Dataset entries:

======

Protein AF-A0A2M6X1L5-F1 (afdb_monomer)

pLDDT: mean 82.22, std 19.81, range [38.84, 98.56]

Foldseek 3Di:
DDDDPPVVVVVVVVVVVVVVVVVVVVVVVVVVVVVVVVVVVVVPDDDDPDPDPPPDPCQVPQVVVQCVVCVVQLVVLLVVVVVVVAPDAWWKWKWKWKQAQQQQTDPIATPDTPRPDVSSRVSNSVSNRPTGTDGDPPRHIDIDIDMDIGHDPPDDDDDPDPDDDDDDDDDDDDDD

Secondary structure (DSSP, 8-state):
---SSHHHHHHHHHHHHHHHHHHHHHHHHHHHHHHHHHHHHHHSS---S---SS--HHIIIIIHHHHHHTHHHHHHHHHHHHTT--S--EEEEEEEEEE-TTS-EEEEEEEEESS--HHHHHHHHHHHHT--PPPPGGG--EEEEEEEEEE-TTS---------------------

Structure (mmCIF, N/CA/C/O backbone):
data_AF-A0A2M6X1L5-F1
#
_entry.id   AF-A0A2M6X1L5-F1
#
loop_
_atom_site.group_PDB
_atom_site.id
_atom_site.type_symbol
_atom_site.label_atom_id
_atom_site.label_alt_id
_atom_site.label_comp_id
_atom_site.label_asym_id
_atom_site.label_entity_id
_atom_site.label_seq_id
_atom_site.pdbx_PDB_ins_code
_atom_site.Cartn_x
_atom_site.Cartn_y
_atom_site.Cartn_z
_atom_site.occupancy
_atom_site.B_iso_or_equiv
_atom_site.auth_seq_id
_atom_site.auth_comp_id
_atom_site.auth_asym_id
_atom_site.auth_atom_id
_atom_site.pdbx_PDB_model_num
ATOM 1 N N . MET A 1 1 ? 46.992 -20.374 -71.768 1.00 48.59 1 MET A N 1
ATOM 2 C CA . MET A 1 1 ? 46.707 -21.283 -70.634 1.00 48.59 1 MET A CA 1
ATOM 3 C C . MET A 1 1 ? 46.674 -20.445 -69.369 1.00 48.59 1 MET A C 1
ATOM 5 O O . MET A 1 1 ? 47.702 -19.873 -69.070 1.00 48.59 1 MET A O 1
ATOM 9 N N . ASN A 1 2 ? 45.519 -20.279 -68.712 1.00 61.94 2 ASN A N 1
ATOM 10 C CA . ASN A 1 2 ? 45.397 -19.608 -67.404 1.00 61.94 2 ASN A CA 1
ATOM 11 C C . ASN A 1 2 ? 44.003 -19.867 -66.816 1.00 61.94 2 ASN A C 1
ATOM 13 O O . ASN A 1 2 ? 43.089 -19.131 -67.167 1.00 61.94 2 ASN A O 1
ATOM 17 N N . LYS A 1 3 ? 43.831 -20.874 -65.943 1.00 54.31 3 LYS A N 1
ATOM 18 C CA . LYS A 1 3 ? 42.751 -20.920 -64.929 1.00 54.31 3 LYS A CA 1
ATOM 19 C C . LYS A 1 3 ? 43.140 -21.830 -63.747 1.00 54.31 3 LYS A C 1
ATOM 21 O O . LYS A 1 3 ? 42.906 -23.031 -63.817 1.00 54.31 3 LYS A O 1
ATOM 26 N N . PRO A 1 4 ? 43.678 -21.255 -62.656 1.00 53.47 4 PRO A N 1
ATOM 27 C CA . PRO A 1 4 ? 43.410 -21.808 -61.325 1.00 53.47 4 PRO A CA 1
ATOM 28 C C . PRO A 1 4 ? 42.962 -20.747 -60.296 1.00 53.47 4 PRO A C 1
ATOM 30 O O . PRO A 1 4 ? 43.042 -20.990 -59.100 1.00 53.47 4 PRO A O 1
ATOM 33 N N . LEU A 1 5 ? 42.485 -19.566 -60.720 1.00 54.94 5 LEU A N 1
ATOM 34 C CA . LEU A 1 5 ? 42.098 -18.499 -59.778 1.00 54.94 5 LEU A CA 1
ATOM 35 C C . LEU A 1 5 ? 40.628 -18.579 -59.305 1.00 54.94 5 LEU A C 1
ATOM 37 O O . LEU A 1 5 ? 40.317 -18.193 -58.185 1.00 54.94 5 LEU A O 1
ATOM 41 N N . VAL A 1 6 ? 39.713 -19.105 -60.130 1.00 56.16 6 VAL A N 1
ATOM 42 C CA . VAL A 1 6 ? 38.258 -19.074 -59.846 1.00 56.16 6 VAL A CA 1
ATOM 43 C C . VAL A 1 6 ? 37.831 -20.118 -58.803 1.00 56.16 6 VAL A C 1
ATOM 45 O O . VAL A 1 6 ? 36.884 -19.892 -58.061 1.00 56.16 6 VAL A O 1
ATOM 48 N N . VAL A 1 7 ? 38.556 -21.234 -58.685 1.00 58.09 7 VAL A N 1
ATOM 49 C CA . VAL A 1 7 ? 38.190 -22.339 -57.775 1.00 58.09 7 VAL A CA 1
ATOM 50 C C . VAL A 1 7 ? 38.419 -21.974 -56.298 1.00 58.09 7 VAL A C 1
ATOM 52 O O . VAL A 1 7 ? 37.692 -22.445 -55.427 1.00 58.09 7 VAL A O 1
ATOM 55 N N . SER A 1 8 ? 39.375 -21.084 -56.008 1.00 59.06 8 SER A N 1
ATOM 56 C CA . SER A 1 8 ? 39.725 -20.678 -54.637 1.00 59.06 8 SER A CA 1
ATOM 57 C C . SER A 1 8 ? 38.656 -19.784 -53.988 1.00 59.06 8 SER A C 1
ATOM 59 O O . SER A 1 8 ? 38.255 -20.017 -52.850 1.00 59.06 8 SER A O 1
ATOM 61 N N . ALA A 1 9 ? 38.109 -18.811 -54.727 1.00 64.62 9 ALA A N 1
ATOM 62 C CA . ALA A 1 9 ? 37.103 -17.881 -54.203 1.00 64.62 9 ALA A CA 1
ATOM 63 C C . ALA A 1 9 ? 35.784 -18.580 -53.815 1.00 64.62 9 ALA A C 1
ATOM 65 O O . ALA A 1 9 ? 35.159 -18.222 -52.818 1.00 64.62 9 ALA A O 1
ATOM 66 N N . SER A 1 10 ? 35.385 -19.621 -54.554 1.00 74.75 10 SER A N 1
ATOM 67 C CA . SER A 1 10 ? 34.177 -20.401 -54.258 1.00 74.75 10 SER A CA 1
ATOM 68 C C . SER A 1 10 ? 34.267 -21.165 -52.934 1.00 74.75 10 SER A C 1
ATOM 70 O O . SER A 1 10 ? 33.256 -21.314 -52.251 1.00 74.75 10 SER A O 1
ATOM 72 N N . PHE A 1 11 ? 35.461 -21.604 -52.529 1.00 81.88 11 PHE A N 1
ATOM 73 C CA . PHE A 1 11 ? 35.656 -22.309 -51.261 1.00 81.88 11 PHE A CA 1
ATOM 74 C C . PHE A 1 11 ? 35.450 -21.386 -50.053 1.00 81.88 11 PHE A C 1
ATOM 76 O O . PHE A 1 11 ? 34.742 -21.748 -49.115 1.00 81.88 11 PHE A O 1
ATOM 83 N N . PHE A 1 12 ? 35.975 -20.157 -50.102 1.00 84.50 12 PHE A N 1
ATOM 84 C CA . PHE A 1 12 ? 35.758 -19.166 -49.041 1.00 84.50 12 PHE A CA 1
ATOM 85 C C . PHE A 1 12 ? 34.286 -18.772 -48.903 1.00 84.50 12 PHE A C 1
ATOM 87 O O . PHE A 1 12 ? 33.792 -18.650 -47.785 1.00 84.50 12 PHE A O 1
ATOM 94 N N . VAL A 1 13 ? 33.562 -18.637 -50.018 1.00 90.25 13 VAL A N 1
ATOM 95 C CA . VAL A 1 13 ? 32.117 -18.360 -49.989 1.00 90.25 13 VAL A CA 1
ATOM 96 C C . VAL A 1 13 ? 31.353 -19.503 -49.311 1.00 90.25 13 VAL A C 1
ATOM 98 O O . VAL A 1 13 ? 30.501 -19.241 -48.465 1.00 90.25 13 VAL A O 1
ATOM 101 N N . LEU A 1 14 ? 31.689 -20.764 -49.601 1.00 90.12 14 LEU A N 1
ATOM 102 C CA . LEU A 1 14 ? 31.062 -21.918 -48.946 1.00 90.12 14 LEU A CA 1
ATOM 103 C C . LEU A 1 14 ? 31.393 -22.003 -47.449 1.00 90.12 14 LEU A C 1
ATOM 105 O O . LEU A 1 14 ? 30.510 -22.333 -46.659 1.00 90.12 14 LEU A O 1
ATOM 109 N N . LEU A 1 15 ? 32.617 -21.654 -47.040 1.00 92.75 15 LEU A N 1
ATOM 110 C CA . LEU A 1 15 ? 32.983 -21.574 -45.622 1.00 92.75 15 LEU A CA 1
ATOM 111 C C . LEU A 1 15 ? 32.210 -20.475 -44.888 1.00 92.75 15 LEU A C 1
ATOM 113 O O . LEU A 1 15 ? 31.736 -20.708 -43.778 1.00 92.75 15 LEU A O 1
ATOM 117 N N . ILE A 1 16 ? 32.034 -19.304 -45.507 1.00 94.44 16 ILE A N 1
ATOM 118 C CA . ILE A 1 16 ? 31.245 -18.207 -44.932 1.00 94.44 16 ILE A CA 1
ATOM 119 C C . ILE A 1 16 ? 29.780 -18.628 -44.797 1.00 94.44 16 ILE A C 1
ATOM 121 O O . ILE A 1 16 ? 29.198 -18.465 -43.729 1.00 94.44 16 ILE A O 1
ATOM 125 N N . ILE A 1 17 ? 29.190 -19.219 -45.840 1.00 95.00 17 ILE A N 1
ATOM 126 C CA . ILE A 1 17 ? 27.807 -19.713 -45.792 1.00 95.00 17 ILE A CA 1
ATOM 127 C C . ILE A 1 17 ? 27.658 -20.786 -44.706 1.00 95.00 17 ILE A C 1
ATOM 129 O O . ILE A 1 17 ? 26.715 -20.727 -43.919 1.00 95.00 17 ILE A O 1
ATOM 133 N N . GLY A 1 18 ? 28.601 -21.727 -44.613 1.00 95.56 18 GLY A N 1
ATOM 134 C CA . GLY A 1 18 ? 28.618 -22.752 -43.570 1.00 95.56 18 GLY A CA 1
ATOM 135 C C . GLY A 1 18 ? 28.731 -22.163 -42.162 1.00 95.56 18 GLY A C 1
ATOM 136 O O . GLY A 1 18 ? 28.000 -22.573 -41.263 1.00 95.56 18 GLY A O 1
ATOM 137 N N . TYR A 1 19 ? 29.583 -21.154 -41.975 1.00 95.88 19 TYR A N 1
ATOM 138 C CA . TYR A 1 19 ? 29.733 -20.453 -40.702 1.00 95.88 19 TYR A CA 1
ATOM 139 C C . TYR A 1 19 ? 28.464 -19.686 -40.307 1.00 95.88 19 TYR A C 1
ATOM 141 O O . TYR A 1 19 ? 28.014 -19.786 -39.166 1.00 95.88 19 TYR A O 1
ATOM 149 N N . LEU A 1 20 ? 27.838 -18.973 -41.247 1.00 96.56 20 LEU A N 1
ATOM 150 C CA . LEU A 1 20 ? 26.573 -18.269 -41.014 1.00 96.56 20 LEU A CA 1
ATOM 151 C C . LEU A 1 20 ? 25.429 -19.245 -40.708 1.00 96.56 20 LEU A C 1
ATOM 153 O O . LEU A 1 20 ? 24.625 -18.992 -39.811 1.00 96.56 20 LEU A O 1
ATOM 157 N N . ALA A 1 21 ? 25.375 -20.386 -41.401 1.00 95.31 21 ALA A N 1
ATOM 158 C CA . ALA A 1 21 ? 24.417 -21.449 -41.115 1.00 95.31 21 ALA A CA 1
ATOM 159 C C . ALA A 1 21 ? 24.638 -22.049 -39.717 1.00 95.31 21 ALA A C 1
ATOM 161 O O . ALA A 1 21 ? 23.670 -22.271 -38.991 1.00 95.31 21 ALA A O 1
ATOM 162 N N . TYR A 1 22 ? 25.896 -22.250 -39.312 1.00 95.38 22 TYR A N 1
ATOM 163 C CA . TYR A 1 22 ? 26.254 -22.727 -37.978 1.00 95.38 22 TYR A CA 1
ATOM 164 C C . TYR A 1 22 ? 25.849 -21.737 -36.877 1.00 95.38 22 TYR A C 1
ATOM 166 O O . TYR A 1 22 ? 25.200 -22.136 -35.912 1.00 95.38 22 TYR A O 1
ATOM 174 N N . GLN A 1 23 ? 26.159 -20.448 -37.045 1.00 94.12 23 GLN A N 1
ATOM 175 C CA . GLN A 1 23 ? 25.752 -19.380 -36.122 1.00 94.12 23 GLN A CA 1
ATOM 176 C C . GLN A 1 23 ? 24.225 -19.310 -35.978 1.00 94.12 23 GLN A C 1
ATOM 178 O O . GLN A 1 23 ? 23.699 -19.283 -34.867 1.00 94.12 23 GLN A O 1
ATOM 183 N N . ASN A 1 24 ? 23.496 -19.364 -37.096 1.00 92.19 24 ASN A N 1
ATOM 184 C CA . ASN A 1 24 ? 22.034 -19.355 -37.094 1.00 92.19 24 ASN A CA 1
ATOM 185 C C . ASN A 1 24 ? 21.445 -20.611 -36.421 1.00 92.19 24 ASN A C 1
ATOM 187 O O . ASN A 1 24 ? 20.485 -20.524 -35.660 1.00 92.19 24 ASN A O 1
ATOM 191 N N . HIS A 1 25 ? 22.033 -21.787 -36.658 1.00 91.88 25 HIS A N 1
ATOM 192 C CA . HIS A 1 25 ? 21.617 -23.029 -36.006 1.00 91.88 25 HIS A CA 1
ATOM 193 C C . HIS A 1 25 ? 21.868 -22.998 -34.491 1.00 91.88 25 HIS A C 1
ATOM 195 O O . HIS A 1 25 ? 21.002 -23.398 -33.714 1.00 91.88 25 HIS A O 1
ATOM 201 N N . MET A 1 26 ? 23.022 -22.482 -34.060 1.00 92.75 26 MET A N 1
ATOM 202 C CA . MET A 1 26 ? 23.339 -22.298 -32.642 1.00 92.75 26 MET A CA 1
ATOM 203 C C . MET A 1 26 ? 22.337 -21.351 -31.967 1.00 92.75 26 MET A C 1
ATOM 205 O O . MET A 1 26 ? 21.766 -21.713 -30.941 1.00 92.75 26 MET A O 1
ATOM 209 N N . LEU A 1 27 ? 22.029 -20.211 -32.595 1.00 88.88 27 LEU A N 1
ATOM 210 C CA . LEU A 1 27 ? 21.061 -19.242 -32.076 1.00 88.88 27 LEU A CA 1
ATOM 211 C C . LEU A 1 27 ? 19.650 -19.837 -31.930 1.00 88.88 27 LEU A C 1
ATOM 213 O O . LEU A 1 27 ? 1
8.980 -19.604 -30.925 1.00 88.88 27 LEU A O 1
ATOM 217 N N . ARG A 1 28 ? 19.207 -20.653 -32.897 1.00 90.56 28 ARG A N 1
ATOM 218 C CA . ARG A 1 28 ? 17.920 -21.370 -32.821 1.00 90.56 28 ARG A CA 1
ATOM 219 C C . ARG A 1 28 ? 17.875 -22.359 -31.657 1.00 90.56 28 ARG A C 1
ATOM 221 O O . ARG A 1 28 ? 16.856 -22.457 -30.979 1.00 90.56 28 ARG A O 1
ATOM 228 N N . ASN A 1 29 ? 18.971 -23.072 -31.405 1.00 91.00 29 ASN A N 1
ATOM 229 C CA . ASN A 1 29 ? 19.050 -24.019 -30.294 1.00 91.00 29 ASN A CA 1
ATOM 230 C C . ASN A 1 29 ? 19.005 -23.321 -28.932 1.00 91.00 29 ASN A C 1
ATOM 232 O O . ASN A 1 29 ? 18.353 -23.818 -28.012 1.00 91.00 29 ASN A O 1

======

How to complete this task:
Begin at the first line of the entries above and copy every line exactly, ending with the line that contains "ATOM 5 O O .".

Reply to the exercise:
Protein AF-A0A2M6X1L5-F1 (afdb_monomer)

pLDDT: mean 82.22, std 19.81, range [38.84, 98.56]

Foldseek 3Di:
DDDDPPVVVVVVVVVVVVVVVVVVVVVVVVVVVVVVVVVVVVVPDDDDPDPDPPPDPCQVPQVVVQCVVCVVQLVVLLVVVVVVVAPDAWWKWKWKWKQAQQQQTDPIATPDTPRPDVSSRVSNSVSNRPTGTDGDPPRHIDIDIDMDIGHDPPDDDDDPDPDDDDDDDDDDDDDD

Secondary structure (DSSP, 8-state):
---SSHHHHHHHHHHHHHHHHHHHHHHHHHHHHHHHHHHHHHHSS---S---SS--HHIIIIIHHHHHHTHHHHHHHHHHHHTT--S--EEEEEEEEEE-TTS-EEEEEEEEESS--HHHHHHHHHHHHT--PPPPGGG--EEEEEEEEEE-TTS---------------------

Structure (mmCIF, N/CA/C/O backbone):
data_AF-A0A2M6X1L5-F1
#
_entry.id   AF-A0A2M6X1L5-F1
#
loop_
_atom_site.group_PDB
_atom_site.id
_atom_site.type_symbol
_atom_site.label_atom_id
_atom_site.label_alt_id
_atom_site.label_comp_id
_atom_site.label_asym_id
_atom_site.label_entity_id
_atom_site.label_seq_id
_atom_site.pdbx_PDB_ins_code
_atom_site.Cartn_x
_atom_site.Cartn_y
_atom_site.Cartn_z
_atom_site.occupancy
_atom_site.B_iso_or_equiv
_atom_site.auth_seq_id
_atom_site.auth_comp_id
_atom_site.auth_asym_id
_atom_site.auth_atom_id
_atom_site.pdbx_PDB_model_num
ATOM 1 N N . MET A 1 1 ? 46.992 -20.374 -71.768 1.00 48.59 1 MET A N 1
ATOM 2 C CA . MET A 1 1 ? 46.707 -21.283 -70.634 1.00 48.59 1 MET A CA 1
ATOM 3 C C . MET A 1 1 ? 46.674 -20.445 -69.369 1.00 48.59 1 MET A C 1
ATOM 5 O O . MET A 1 1 ? 47.702 -19.873 -69.070 1.00 48.59 1 MET A O 1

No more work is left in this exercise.